After came a torrent of blood, and a tingling that grew from my stomach to my hips, spread to thighs and knees and ankles and toes. The tingling became a maddening itch but in my sleep I could not scratch it. You cannot move in a nightmare. You peddle your legs but can move no faster while fearsome creatures chase you. You run on in nightmares, but your waking body just scissors its legs and you cry out. You cannot hear yourself scream when you are asleep.
But I could hear myself scream.
Gregori did not return one day. It may have been a day. It may have been a week, a year, a decade.
Others came. Still I screamed. Gregori had been my most inventive tormentor. This was the dream before waking.
I was burned. My eyes were put out and for a time I dreamed in darkness, although I told my torturers I could still see, though it was more like smell and when my eyes grew back I was not surprised to see that the creatures that tormented me looked exactly how I had imagined.

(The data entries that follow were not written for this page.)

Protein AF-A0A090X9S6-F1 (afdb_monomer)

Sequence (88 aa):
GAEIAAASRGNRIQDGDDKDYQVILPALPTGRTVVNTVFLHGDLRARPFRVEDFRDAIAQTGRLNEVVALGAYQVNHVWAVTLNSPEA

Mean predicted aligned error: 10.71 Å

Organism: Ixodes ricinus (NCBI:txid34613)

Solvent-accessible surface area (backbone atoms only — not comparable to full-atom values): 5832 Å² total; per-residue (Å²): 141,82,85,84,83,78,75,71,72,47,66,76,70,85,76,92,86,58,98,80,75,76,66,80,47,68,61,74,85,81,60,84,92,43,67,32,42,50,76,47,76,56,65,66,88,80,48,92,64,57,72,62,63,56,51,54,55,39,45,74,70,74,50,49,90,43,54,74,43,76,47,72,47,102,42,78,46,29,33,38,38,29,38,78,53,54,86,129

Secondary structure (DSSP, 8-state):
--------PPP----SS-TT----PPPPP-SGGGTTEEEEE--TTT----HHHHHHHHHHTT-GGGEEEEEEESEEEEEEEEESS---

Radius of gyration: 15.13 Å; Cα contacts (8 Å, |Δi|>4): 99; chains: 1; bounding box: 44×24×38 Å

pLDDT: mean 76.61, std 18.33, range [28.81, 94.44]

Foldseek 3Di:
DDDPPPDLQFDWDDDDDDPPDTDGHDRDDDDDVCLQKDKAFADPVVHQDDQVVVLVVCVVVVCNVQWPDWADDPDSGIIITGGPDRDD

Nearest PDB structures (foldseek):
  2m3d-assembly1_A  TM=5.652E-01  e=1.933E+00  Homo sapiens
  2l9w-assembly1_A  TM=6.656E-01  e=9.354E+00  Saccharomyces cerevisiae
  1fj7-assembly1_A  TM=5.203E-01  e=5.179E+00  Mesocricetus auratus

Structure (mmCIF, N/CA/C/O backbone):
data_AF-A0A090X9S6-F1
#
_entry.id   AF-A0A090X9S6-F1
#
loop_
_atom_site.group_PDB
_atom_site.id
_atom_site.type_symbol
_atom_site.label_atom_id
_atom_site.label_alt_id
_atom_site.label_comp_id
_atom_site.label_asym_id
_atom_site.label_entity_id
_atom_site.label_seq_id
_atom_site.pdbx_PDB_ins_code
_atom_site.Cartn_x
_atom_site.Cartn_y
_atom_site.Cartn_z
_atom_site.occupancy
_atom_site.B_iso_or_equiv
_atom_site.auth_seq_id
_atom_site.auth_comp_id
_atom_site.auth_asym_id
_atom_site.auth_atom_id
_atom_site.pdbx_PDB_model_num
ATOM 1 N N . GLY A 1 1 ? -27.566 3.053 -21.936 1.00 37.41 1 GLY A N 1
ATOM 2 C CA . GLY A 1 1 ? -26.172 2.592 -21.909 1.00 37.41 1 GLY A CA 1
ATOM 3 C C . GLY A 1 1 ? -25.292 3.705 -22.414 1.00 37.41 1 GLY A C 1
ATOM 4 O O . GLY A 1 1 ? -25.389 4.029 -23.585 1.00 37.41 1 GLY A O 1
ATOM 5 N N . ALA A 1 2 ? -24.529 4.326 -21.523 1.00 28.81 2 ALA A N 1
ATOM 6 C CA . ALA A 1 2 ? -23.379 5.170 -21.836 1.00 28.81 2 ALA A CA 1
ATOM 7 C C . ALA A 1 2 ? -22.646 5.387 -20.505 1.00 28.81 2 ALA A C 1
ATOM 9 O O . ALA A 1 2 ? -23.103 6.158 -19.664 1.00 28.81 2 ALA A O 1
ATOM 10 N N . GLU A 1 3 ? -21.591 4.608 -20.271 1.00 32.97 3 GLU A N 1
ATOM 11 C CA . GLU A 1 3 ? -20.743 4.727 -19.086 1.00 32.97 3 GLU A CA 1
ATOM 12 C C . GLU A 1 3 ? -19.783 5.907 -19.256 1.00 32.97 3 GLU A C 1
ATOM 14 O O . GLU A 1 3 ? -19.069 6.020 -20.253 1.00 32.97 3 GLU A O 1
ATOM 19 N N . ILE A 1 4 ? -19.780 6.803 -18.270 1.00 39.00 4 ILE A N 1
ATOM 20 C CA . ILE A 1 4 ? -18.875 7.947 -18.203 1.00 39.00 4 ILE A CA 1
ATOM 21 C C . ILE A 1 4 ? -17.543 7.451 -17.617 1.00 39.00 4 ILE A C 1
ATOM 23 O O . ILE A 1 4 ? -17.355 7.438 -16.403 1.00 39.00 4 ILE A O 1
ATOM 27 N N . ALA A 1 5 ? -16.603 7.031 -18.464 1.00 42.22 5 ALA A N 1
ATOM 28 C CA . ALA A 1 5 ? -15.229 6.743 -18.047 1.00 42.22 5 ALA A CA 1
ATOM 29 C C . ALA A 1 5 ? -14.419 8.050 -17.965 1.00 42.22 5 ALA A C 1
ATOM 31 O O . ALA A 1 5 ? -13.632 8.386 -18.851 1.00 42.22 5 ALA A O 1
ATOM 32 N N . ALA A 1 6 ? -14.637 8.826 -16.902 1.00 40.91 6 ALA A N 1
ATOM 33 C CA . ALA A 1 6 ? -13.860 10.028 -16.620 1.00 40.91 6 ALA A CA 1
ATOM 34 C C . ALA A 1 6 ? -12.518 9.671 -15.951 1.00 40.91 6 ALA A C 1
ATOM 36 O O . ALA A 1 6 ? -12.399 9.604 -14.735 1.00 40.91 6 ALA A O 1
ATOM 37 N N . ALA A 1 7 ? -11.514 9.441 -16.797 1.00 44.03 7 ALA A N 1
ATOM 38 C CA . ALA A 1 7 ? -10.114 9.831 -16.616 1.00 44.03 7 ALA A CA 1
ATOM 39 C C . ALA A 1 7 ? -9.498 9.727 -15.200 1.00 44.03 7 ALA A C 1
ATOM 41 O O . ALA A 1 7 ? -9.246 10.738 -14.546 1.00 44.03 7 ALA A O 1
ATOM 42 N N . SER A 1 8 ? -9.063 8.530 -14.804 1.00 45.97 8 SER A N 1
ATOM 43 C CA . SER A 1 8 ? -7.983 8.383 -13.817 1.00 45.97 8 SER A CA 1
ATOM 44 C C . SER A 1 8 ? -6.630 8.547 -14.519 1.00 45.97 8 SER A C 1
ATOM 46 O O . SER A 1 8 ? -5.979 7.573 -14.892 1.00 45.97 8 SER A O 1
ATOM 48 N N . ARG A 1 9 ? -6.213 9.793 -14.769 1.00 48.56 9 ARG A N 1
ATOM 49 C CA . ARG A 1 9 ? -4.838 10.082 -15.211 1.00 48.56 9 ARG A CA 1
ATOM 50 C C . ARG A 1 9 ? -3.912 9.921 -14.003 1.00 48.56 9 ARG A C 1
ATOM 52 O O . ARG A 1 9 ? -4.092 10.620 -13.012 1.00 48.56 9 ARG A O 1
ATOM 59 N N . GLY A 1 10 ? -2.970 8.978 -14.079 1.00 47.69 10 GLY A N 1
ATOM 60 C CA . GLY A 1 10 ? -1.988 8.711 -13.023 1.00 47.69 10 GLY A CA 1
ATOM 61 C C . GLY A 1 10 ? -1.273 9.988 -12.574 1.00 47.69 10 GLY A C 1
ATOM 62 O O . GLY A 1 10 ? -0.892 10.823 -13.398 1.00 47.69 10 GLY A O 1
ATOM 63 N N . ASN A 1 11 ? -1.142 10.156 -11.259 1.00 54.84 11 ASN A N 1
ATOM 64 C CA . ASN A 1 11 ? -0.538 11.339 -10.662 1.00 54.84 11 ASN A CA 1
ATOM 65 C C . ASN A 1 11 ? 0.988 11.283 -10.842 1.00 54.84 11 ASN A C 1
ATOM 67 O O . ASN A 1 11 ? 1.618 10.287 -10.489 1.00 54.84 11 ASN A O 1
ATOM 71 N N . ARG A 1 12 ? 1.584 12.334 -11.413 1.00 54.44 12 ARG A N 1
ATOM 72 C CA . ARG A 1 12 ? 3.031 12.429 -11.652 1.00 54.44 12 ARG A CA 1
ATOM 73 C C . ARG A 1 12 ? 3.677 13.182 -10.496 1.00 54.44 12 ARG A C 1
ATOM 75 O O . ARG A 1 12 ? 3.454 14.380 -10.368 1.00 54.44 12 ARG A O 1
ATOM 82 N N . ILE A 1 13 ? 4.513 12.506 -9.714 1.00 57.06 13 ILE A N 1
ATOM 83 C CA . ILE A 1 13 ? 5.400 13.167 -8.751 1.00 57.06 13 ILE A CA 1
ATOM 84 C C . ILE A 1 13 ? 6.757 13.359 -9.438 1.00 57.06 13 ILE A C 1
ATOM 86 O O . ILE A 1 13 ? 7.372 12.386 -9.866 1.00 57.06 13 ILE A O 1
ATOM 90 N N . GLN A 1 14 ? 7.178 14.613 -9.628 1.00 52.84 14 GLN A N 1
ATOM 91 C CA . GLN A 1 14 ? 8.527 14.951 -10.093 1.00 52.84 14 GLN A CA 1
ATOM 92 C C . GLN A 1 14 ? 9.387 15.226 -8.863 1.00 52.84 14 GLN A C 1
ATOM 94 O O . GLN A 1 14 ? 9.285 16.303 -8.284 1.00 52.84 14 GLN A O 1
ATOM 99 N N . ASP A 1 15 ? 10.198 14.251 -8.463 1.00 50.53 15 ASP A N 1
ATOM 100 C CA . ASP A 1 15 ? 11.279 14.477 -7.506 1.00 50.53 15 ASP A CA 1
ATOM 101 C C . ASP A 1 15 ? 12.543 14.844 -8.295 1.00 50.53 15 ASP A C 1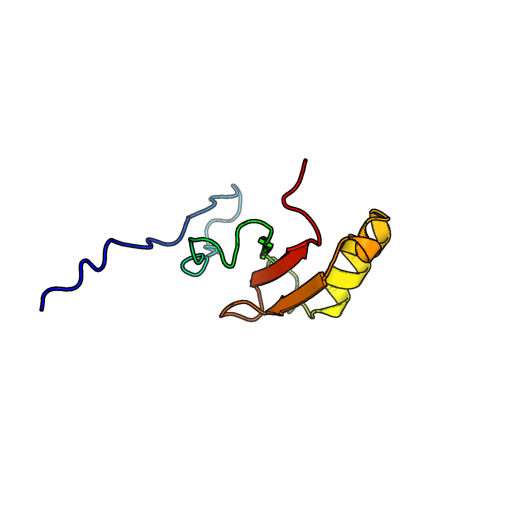
ATOM 103 O O . ASP A 1 15 ? 12.957 14.130 -9.215 1.00 50.53 15 ASP A O 1
ATOM 107 N N . GLY A 1 16 ? 13.064 16.043 -8.043 1.00 54.22 16 GLY A N 1
ATOM 108 C CA . GLY A 1 16 ? 14.151 16.635 -8.813 1.00 54.22 16 GLY A CA 1
ATOM 109 C C . GLY A 1 16 ? 15.512 16.183 -8.304 1.00 54.22 16 GLY A C 1
ATOM 110 O O . GLY A 1 16 ? 15.931 16.662 -7.262 1.00 54.22 16 GLY A O 1
ATOM 111 N N . ASP A 1 17 ? 16.176 15.292 -9.045 1.00 53.59 17 ASP A N 1
ATOM 112 C CA . ASP A 1 17 ? 17.545 15.466 -9.589 1.00 53.59 17 ASP A CA 1
ATOM 113 C C . ASP A 1 17 ? 18.034 14.205 -10.331 1.00 53.59 17 ASP A C 1
ATOM 115 O O . ASP A 1 17 ? 19.170 13.774 -10.181 1.00 53.59 17 ASP A O 1
ATOM 119 N N . ASP A 1 18 ? 17.192 13.547 -11.130 1.00 54.41 18 ASP A N 1
ATOM 120 C CA . ASP A 1 18 ? 17.651 12.372 -11.875 1.00 54.41 18 ASP A CA 1
ATOM 121 C C . ASP A 1 18 ? 16.777 12.213 -13.126 1.00 54.41 18 ASP A C 1
ATOM 123 O O . ASP A 1 18 ? 15.599 11.850 -13.063 1.00 54.41 18 ASP A O 1
ATOM 127 N N . LYS A 1 19 ? 17.342 12.645 -14.260 1.00 55.62 19 LYS A N 1
ATOM 128 C CA . LYS A 1 19 ? 16.616 12.972 -15.496 1.00 55.62 19 LYS A CA 1
ATOM 129 C C . LYS A 1 19 ? 16.001 11.773 -16.227 1.00 55.62 19 LYS A C 1
ATOM 131 O O . LYS A 1 19 ? 15.296 12.015 -17.202 1.00 55.62 19 LYS A O 1
ATOM 136 N N . ASP A 1 20 ? 16.180 10.541 -15.743 1.00 61.78 20 ASP A N 1
ATOM 137 C CA . ASP A 1 20 ? 15.780 9.338 -16.489 1.00 61.78 20 ASP A CA 1
ATOM 138 C C . ASP A 1 20 ? 14.803 8.379 -15.783 1.00 61.78 20 ASP A C 1
ATOM 140 O O . ASP A 1 20 ? 14.199 7.543 -16.455 1.00 61.78 20 ASP A O 1
ATOM 144 N N . TYR A 1 21 ? 14.552 8.486 -14.473 1.00 61.91 21 TYR A N 1
ATOM 145 C CA . TYR A 1 21 ? 13.499 7.668 -13.845 1.00 61.91 21 TYR A CA 1
ATOM 146 C C . TYR A 1 21 ? 12.239 8.496 -13.688 1.00 61.91 21 TYR A C 1
ATOM 148 O O . TYR A 1 21 ? 12.144 9.450 -12.911 1.00 61.91 21 TYR A O 1
ATOM 156 N N .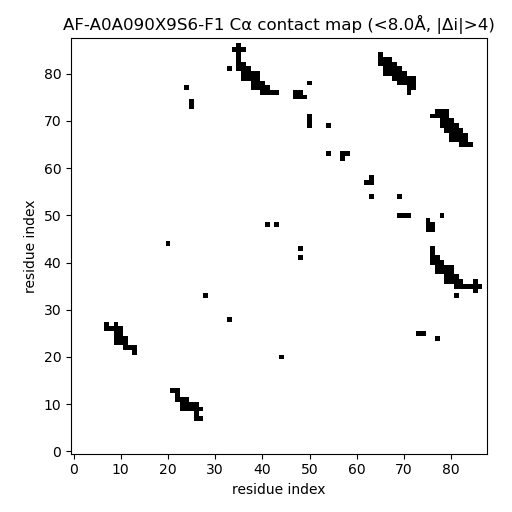 GLN A 1 22 ? 11.233 8.076 -14.429 1.00 66.12 22 GLN A N 1
ATOM 157 C CA . GLN A 1 22 ? 9.895 8.573 -14.252 1.00 66.12 22 GLN A CA 1
ATOM 158 C C . GLN A 1 22 ? 9.116 7.561 -13.419 1.00 66.12 22 GLN A C 1
ATOM 160 O O . GLN A 1 22 ? 8.838 6.453 -13.878 1.00 66.12 22 GLN A O 1
ATOM 165 N N . VAL A 1 23 ? 8.720 7.955 -12.209 1.00 68.62 23 VAL A N 1
ATOM 166 C CA . VAL A 1 23 ? 7.739 7.188 -11.440 1.00 68.62 23 VAL A CA 1
ATOM 167 C C . VAL A 1 23 ? 6.390 7.317 -12.145 1.00 68.62 23 VAL A C 1
ATOM 169 O O . VAL A 1 23 ? 5.791 8.395 -12.195 1.00 68.62 23 VAL A O 1
ATOM 172 N N . ILE A 1 24 ? 5.916 6.215 -12.723 1.00 71.75 24 ILE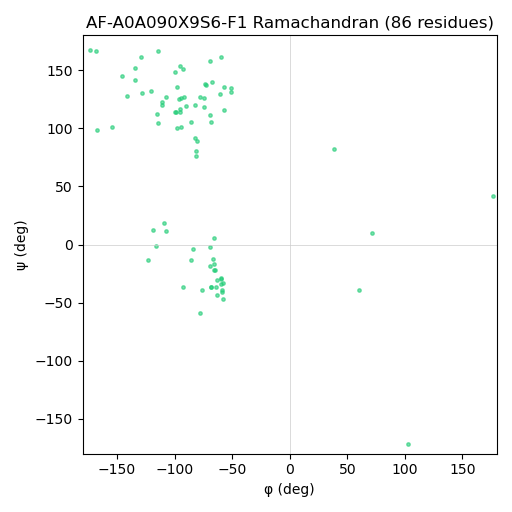 A N 1
ATOM 173 C CA . ILE A 1 24 ? 4.566 6.116 -13.280 1.00 71.75 24 ILE A CA 1
ATOM 174 C C . ILE A 1 24 ? 3.700 5.435 -12.230 1.00 71.75 24 ILE A C 1
ATOM 176 O O . ILE A 1 24 ? 3.721 4.214 -12.094 1.00 71.75 24 ILE A O 1
ATOM 180 N N . LEU A 1 25 ? 2.931 6.231 -11.487 1.00 75.50 25 LEU A N 1
ATOM 181 C CA . LEU A 1 25 ? 1.959 5.683 -10.552 1.00 75.50 25 LEU A CA 1
ATOM 182 C C . LEU A 1 25 ? 0.754 5.116 -11.319 1.00 75.50 25 LEU A C 1
ATOM 184 O O . LEU A 1 25 ? 0.270 5.757 -12.263 1.00 75.50 25 LEU A O 1
ATOM 188 N N . PRO A 1 26 ? 0.232 3.946 -10.909 1.00 81.94 26 PRO A N 1
ATOM 189 C CA . PRO A 1 26 ? -1.033 3.453 -11.419 1.00 81.94 26 PRO A CA 1
ATOM 190 C C . PRO A 1 26 ? -2.156 4.446 -11.107 1.00 81.94 26 PRO A C 1
ATOM 192 O O . PRO A 1 26 ? -2.060 5.284 -10.206 1.00 81.94 26 PRO A O 1
ATOM 195 N N . ALA A 1 27 ? -3.262 4.319 -11.835 1.00 85.31 27 ALA A N 1
ATOM 196 C CA . ALA A 1 27 ? -4.494 4.988 -11.455 1.00 85.31 27 ALA A CA 1
ATOM 197 C C . ALA A 1 27 ? -4.877 4.553 -10.034 1.00 85.31 27 ALA A C 1
ATOM 199 O O . ALA A 1 27 ? -5.145 3.373 -9.791 1.00 85.31 27 ALA A O 1
ATOM 200 N N . LEU A 1 28 ? -4.885 5.503 -9.098 1.00 84.50 28 LEU A N 1
ATOM 201 C CA . LEU A 1 28 ? -5.354 5.229 -7.749 1.00 84.50 28 LEU A CA 1
ATOM 202 C C . LEU A 1 28 ? -6.879 5.079 -7.776 1.00 84.50 28 LEU A C 1
ATOM 204 O O . LEU A 1 28 ? -7.565 5.843 -8.466 1.00 84.50 28 LEU A O 1
ATOM 208 N N . PRO A 1 29 ? -7.417 4.085 -7.059 1.00 86.12 29 PRO A N 1
ATOM 209 C CA . PRO A 1 29 ? -8.849 3.886 -6.990 1.00 86.12 29 PRO A CA 1
ATOM 210 C C . PRO A 1 29 ? -9.465 5.042 -6.197 1.00 86.12 29 PRO A C 1
ATOM 212 O O . PRO A 1 29 ? -8.805 5.704 -5.397 1.00 86.12 29 PRO A O 1
ATOM 215 N N . THR A 1 30 ? -10.752 5.285 -6.412 1.00 83.62 30 THR A N 1
ATOM 216 C CA . THR A 1 30 ? -11.509 6.300 -5.674 1.00 83.62 30 THR A CA 1
ATOM 217 C C . THR A 1 30 ? -12.795 5.690 -5.125 1.00 83.62 30 THR A C 1
ATOM 219 O O . THR A 1 30 ? -13.238 4.630 -5.570 1.00 83.62 30 THR A O 1
ATOM 222 N N . GLY A 1 31 ? -13.395 6.347 -4.132 1.00 84.62 31 GLY A N 1
ATOM 223 C CA . GLY A 1 31 ? -14.652 5.918 -3.522 1.00 84.62 31 GLY A CA 1
ATOM 224 C C . GLY A 1 31 ? -14.488 5.238 -2.163 1.00 84.62 31 GLY A C 1
ATOM 225 O O . GLY A 1 31 ? -13.417 5.229 -1.560 1.00 84.62 31 GLY A O 1
ATOM 226 N N . ARG A 1 32 ? -15.597 4.685 -1.658 1.00 79.25 32 ARG A N 1
ATOM 227 C CA . ARG A 1 32 ? -15.738 4.253 -0.253 1.00 79.25 32 ARG A CA 1
ATOM 228 C C . ARG A 1 32 ? -14.730 3.183 0.177 1.00 79.25 32 ARG A C 1
ATOM 230 O O . ARG A 1 32 ? -14.356 3.155 1.341 1.00 79.25 32 ARG A O 1
ATOM 237 N N . THR A 1 33 ? -14.276 2.344 -0.750 1.00 74.25 33 THR A N 1
ATOM 238 C CA . THR A 1 33 ? -13.343 1.240 -0.478 1.00 74.25 33 THR A CA 1
ATOM 239 C C . THR A 1 33 ? -11.957 1.715 -0.037 1.00 74.25 33 THR A C 1
ATOM 241 O O . THR A 1 33 ? -11.249 0.962 0.620 1.00 74.25 33 THR A O 1
ATOM 244 N N . VAL A 1 34 ? -11.566 2.954 -0.356 1.00 84.44 34 VAL A N 1
ATOM 245 C CA . VAL A 1 34 ? -10.214 3.471 -0.074 1.00 84.44 34 VAL A CA 1
ATOM 246 C C . VAL A 1 34 ? -10.180 4.670 0.861 1.00 84.44 34 VAL A C 1
ATOM 248 O O . VAL A 1 34 ? -9.137 5.288 1.024 1.00 84.44 34 VAL A O 1
ATOM 251 N N . VAL A 1 35 ? -11.296 4.974 1.526 1.00 86.56 35 VAL A N 1
ATOM 252 C CA . VAL A 1 35 ? -11.407 6.121 2.448 1.00 86.56 35 VAL A CA 1
ATOM 253 C C . VAL A 1 35 ? -10.381 6.053 3.582 1.00 86.56 35 VAL A C 1
ATOM 255 O O . VAL A 1 35 ? -9.861 7.082 3.992 1.00 86.56 35 VAL A O 1
ATOM 258 N N . ASN A 1 36 ? -10.031 4.844 4.025 1.00 90.88 36 ASN A N 1
ATOM 259 C CA . ASN A 1 36 ? -9.027 4.623 5.068 1.00 90.88 36 ASN A CA 1
ATOM 260 C C . ASN A 1 36 ? -7.742 4.011 4.499 1.00 90.88 36 ASN A C 1
ATOM 262 O O . ASN A 1 36 ? -7.010 3.344 5.223 1.00 90.88 36 ASN A O 1
ATOM 266 N N . THR A 1 37 ? -7.519 4.101 3.186 1.00 91.19 37 THR A N 1
ATOM 267 C CA . THR A 1 37 ? -6.388 3.438 2.533 1.00 91.19 37 THR A CA 1
ATOM 268 C C . THR A 1 37 ? -5.380 4.459 2.039 1.00 91.19 37 THR A C 1
ATOM 270 O O . THR A 1 37 ? -5.710 5.310 1.216 1.00 91.19 37 THR A O 1
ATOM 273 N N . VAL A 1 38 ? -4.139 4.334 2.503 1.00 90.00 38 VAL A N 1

I was fed sporadically. They knew the blood was necessary, because, after all, the demons that populated the strange and terrible landscape of my dream were like me. They were my children, once removed. A grandchild, I imagined. Then they came no more. Others came. They too slowed down. I noticed sores on their faces. They had lesions that wept pus and fingernails that were falling from their fingers. They were slowing, until, slowing completely, my visitors ceased to come.
When I awoke much of my body was new. I could feel that there was little that remained unscarred. My head was mine, largely. My spine, between my torso and my head. My chest, my heart, were mine. They knew that to take my heart would have killed me. To remove my head would have done the same.
I cried, alone in a dark room that had been the only view during my long dream, and my prison, and my hospital bed. I could smell flies and decomposing flesh and the other odours of a battlefield or a hospital.
I think I cried for perhaps a year. I did not know where I was. I could not see a way out. Now, awake, I understood that if I was not found I might be here in this dark room, on this stained and rusted bed stripped of all cloth for the rest of eternity. I understood now just how resilient my body was, the extent of the injuries that I could withstand.
I wished I had not. I heard loud crashes from overhead. They were explosions, louder that anything I had heard before. I heard chattering, popping sounds and I thought that this was the angry muttering that a rifle made, although for the sounds to be so close together it must have been a fusillade. It was the sound of repeating rifles, machine guns, once huge machines with many barrels now small enough for a man to carry.
To carry into war.
But I did not know then what I know now. But then, isn't that true of everyone?